(Stored data)
++++++++++
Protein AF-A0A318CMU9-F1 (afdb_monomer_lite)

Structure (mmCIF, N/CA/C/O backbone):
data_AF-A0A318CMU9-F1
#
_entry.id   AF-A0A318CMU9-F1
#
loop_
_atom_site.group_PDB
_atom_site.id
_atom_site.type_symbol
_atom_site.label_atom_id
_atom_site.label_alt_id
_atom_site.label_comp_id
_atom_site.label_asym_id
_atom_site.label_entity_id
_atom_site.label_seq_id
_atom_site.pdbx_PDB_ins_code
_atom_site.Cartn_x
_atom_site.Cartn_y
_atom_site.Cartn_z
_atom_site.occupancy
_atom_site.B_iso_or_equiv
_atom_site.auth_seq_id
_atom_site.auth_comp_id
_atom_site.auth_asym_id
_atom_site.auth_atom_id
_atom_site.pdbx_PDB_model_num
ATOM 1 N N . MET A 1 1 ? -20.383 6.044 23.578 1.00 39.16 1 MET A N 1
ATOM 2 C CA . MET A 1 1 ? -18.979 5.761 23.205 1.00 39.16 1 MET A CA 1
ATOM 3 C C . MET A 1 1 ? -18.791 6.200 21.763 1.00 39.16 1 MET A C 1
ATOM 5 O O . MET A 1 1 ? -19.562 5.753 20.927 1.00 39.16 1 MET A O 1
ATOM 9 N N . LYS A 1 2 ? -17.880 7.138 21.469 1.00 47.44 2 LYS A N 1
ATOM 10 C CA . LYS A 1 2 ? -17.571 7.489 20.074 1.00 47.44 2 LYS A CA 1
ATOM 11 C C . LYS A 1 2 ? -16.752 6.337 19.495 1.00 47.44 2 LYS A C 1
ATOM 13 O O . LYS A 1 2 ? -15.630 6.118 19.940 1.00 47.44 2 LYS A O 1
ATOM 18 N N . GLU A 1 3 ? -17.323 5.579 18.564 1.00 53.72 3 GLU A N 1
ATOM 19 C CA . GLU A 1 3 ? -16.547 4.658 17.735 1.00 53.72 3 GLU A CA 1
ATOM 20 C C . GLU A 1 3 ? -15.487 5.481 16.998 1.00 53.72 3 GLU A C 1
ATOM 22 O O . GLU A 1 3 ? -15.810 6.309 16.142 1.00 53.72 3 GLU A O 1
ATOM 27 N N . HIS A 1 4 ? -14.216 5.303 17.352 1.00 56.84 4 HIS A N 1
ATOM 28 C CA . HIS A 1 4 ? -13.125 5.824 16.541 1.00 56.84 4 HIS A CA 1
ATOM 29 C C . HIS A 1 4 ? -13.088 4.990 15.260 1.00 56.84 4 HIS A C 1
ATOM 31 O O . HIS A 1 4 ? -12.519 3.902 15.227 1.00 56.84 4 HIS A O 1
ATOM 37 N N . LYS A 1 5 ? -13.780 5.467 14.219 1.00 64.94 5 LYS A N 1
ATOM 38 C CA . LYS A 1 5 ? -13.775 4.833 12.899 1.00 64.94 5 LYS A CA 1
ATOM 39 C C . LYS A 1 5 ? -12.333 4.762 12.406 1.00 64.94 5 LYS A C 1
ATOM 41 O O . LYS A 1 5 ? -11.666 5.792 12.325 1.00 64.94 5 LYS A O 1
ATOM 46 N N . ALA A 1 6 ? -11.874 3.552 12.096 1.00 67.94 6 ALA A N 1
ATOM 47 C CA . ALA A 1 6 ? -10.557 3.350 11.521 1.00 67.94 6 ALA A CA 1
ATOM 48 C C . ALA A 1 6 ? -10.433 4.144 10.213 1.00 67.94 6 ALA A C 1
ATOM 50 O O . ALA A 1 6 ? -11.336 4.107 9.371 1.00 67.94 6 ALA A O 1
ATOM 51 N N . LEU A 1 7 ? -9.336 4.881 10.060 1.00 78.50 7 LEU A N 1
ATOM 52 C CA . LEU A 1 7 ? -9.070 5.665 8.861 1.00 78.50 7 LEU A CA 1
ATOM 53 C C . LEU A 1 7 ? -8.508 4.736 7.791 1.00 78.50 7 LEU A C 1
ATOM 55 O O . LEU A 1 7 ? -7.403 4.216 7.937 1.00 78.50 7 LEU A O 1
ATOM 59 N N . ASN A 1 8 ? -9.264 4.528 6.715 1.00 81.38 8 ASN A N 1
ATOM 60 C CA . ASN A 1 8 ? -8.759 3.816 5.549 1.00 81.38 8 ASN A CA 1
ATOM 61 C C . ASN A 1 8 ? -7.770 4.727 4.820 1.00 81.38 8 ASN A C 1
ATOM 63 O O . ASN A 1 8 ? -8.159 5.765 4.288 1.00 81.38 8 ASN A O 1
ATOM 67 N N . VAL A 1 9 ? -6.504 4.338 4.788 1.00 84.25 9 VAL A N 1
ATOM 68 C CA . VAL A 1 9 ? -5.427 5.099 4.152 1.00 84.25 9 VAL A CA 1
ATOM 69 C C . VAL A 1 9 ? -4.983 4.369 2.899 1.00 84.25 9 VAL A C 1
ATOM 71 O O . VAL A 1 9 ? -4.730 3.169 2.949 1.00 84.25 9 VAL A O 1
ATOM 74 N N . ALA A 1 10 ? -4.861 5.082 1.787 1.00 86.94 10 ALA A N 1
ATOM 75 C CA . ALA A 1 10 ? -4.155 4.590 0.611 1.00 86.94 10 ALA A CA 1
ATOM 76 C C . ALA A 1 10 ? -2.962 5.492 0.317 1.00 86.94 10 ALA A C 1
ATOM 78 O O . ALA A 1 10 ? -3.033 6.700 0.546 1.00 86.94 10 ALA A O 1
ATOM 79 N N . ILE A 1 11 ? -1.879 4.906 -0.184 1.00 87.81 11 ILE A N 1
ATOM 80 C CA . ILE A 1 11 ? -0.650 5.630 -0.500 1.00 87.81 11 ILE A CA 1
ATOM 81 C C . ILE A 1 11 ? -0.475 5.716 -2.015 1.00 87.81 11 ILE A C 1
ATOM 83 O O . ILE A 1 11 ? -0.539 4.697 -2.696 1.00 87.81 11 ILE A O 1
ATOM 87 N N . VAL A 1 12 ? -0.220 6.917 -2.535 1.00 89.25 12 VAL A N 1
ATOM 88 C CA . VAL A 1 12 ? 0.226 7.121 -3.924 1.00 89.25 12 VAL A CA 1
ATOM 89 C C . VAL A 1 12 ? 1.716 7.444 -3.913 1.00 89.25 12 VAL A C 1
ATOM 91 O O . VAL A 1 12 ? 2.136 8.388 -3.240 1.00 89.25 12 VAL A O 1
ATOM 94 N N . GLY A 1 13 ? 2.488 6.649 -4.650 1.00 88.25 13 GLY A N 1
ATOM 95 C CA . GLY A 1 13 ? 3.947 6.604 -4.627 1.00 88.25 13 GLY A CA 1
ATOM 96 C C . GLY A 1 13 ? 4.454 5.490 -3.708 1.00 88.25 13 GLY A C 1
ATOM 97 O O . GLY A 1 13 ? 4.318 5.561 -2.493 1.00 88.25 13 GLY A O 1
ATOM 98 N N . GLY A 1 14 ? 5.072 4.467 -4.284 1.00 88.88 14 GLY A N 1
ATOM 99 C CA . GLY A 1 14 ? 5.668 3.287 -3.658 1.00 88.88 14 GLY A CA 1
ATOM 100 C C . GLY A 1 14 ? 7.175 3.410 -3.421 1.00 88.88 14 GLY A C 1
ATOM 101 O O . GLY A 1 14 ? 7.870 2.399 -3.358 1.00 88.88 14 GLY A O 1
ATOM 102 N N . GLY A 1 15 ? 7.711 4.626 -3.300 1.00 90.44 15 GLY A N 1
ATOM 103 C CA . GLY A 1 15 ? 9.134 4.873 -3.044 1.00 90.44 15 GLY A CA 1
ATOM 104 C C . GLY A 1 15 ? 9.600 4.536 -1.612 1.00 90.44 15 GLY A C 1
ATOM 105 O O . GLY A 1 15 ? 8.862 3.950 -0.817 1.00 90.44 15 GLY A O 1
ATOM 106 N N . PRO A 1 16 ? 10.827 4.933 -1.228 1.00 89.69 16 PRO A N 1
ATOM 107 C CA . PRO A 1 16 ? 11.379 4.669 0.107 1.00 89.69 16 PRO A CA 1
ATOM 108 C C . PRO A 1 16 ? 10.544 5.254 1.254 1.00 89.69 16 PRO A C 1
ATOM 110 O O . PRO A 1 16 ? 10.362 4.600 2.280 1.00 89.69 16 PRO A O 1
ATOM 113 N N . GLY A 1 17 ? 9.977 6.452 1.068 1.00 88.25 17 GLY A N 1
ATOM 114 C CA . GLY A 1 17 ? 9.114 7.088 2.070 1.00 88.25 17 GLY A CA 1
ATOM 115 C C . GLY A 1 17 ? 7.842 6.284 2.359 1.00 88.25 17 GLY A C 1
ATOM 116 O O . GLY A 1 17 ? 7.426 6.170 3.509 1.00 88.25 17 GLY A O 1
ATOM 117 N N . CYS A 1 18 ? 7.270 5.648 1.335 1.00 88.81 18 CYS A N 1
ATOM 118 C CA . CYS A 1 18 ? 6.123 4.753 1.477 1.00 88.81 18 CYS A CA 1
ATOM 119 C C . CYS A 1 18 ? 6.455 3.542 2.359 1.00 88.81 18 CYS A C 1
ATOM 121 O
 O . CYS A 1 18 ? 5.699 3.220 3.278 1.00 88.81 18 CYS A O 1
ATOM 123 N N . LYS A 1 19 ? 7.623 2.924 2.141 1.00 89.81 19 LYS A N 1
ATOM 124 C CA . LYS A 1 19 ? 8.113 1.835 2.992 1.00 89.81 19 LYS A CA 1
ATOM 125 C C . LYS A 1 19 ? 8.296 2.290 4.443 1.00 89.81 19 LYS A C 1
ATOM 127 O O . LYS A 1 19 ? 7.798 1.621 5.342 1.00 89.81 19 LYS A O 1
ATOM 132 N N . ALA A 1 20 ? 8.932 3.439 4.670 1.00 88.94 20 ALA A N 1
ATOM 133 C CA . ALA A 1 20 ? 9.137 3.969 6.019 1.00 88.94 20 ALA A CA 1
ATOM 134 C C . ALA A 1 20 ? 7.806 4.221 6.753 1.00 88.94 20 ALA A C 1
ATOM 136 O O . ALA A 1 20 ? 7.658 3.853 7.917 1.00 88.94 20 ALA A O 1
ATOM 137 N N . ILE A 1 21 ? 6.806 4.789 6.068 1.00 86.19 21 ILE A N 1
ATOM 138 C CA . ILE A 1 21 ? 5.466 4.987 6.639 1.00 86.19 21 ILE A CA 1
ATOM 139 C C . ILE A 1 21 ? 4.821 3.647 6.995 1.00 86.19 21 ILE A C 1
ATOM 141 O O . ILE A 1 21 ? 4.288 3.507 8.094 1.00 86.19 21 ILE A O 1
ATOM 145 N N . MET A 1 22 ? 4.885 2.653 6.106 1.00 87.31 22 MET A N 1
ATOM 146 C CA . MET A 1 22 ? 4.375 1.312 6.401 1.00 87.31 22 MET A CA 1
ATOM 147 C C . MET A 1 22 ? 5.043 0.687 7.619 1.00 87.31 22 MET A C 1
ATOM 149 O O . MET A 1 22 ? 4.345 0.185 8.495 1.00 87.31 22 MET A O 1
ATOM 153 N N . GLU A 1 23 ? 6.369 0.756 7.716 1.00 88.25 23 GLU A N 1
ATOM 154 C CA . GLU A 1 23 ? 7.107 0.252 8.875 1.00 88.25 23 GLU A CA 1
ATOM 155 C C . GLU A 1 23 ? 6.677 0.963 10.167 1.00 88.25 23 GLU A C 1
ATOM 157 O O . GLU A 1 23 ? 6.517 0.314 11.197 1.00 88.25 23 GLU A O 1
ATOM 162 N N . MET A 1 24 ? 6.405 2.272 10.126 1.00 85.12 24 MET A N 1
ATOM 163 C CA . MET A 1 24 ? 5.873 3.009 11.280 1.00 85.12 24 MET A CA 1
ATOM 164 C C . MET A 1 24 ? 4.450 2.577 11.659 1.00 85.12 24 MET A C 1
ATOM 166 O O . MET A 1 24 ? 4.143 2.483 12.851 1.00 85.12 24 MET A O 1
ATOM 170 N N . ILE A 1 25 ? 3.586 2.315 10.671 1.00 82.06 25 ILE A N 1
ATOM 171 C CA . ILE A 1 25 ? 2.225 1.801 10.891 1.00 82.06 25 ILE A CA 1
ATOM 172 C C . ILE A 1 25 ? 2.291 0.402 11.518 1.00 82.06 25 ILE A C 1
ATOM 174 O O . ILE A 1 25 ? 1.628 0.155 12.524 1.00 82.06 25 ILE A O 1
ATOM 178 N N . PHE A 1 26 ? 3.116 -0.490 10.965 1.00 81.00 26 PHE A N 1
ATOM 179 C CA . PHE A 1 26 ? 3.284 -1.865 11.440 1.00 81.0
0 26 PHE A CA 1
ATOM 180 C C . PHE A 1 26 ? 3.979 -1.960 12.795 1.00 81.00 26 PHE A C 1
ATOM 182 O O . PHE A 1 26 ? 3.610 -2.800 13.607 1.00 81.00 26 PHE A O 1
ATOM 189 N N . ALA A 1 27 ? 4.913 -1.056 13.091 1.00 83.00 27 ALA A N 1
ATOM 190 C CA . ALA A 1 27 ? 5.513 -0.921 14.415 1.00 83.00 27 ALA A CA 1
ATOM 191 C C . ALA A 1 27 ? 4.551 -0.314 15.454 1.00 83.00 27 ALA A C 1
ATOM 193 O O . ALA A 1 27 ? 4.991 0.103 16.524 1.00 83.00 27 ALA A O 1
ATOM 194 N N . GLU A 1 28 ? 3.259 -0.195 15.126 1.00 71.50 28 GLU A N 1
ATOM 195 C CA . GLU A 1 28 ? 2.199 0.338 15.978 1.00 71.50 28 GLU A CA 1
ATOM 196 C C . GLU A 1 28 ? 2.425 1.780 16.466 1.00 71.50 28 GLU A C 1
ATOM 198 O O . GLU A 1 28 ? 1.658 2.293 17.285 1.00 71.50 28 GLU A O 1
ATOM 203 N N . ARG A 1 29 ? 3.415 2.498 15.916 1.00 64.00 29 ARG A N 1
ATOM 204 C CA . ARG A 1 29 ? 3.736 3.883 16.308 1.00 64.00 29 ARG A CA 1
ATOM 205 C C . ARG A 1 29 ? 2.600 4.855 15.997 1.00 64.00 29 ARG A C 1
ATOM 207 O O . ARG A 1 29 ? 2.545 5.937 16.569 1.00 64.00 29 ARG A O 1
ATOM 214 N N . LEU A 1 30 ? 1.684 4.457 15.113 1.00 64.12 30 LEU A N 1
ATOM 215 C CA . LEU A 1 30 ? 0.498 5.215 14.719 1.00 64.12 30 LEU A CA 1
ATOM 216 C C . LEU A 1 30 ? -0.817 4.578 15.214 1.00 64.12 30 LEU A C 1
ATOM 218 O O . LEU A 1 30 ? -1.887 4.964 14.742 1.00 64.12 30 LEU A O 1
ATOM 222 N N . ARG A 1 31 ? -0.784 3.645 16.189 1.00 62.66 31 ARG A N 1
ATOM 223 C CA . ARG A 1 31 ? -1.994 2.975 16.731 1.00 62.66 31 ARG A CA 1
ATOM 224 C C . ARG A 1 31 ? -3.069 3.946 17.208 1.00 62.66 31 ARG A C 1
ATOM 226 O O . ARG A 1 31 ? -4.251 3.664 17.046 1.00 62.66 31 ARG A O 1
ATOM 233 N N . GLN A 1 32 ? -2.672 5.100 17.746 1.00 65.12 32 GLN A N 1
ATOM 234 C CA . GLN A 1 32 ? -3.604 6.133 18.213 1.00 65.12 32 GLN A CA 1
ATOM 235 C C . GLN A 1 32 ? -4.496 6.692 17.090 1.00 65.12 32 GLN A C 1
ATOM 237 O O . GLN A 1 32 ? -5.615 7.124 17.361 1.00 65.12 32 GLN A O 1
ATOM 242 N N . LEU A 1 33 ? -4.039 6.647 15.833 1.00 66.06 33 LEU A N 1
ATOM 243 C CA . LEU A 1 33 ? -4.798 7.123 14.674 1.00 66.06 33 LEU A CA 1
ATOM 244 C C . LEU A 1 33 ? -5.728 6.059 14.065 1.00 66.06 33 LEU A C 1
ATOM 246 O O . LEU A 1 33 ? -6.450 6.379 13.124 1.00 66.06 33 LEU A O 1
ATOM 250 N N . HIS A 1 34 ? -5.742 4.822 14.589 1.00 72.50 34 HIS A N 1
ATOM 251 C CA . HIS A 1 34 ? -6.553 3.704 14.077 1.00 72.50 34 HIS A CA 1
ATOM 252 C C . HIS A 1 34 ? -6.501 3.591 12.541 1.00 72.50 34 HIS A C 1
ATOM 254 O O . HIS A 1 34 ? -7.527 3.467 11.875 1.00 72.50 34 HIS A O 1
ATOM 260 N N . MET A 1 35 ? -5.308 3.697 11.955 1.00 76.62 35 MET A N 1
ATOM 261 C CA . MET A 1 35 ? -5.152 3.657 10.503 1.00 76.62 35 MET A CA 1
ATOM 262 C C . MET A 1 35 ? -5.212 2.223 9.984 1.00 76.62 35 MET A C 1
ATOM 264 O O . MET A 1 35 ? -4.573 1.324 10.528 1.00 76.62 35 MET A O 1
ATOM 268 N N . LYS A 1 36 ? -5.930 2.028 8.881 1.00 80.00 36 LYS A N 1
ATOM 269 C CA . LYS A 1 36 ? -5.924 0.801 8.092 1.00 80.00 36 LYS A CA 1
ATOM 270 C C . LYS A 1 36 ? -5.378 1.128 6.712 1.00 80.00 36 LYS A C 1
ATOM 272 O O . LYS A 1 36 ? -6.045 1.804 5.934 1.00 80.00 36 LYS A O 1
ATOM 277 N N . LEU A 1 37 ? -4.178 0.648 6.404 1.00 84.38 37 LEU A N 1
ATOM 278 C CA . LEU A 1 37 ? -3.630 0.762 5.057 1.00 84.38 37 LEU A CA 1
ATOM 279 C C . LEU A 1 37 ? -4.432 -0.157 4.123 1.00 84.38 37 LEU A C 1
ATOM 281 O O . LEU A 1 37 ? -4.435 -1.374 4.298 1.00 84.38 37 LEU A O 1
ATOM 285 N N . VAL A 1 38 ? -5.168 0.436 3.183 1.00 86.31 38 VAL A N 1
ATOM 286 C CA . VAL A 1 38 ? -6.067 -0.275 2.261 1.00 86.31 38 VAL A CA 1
++++++++++
- _Exercise brief_
Above are records; repeat only the lines starting at the line with "ATOM 226 O O" and ending at the line with "ATOM 244 C C", exactly as they appear, both included.

- _Task answer_
ATOM 226 O O . ARG A 1 31 ? -4.251 3.664 17.046 1.00 62.66 31 ARG A O 1
ATOM 233 N N . GLN A 1 32 ? -2.672 5.100 17.746 1.00 65.12 32 GLN A N 1
ATOM 234 C CA . GLN A 1 32 ? -3.604 6.133 18.213 1.00 65.12 32 GLN A CA 1
ATOM 235 C C . GLN A 1 32 ? -4.496 6.692 17.090 1.00 65.12 32 GLN A C 1
ATOM 237 O O . GLN A 1 32 ? -5.615 7.124 17.361 1.00 65.12 32 GLN A O 1
ATOM 242 N N . LEU A 1 33 ? -4.039 6.647 15.833 1.00 66.06 33 LEU A N 1
ATOM 243 C CA . LEU A 1 33 ? -4.798 7.123 14.674 1.00 66.06 33 LEU A CA 1
ATOM 244 C C . LEU A 1 33 ? -5.728 6.059 14.065 1.00 66.06 33 LEU A C 1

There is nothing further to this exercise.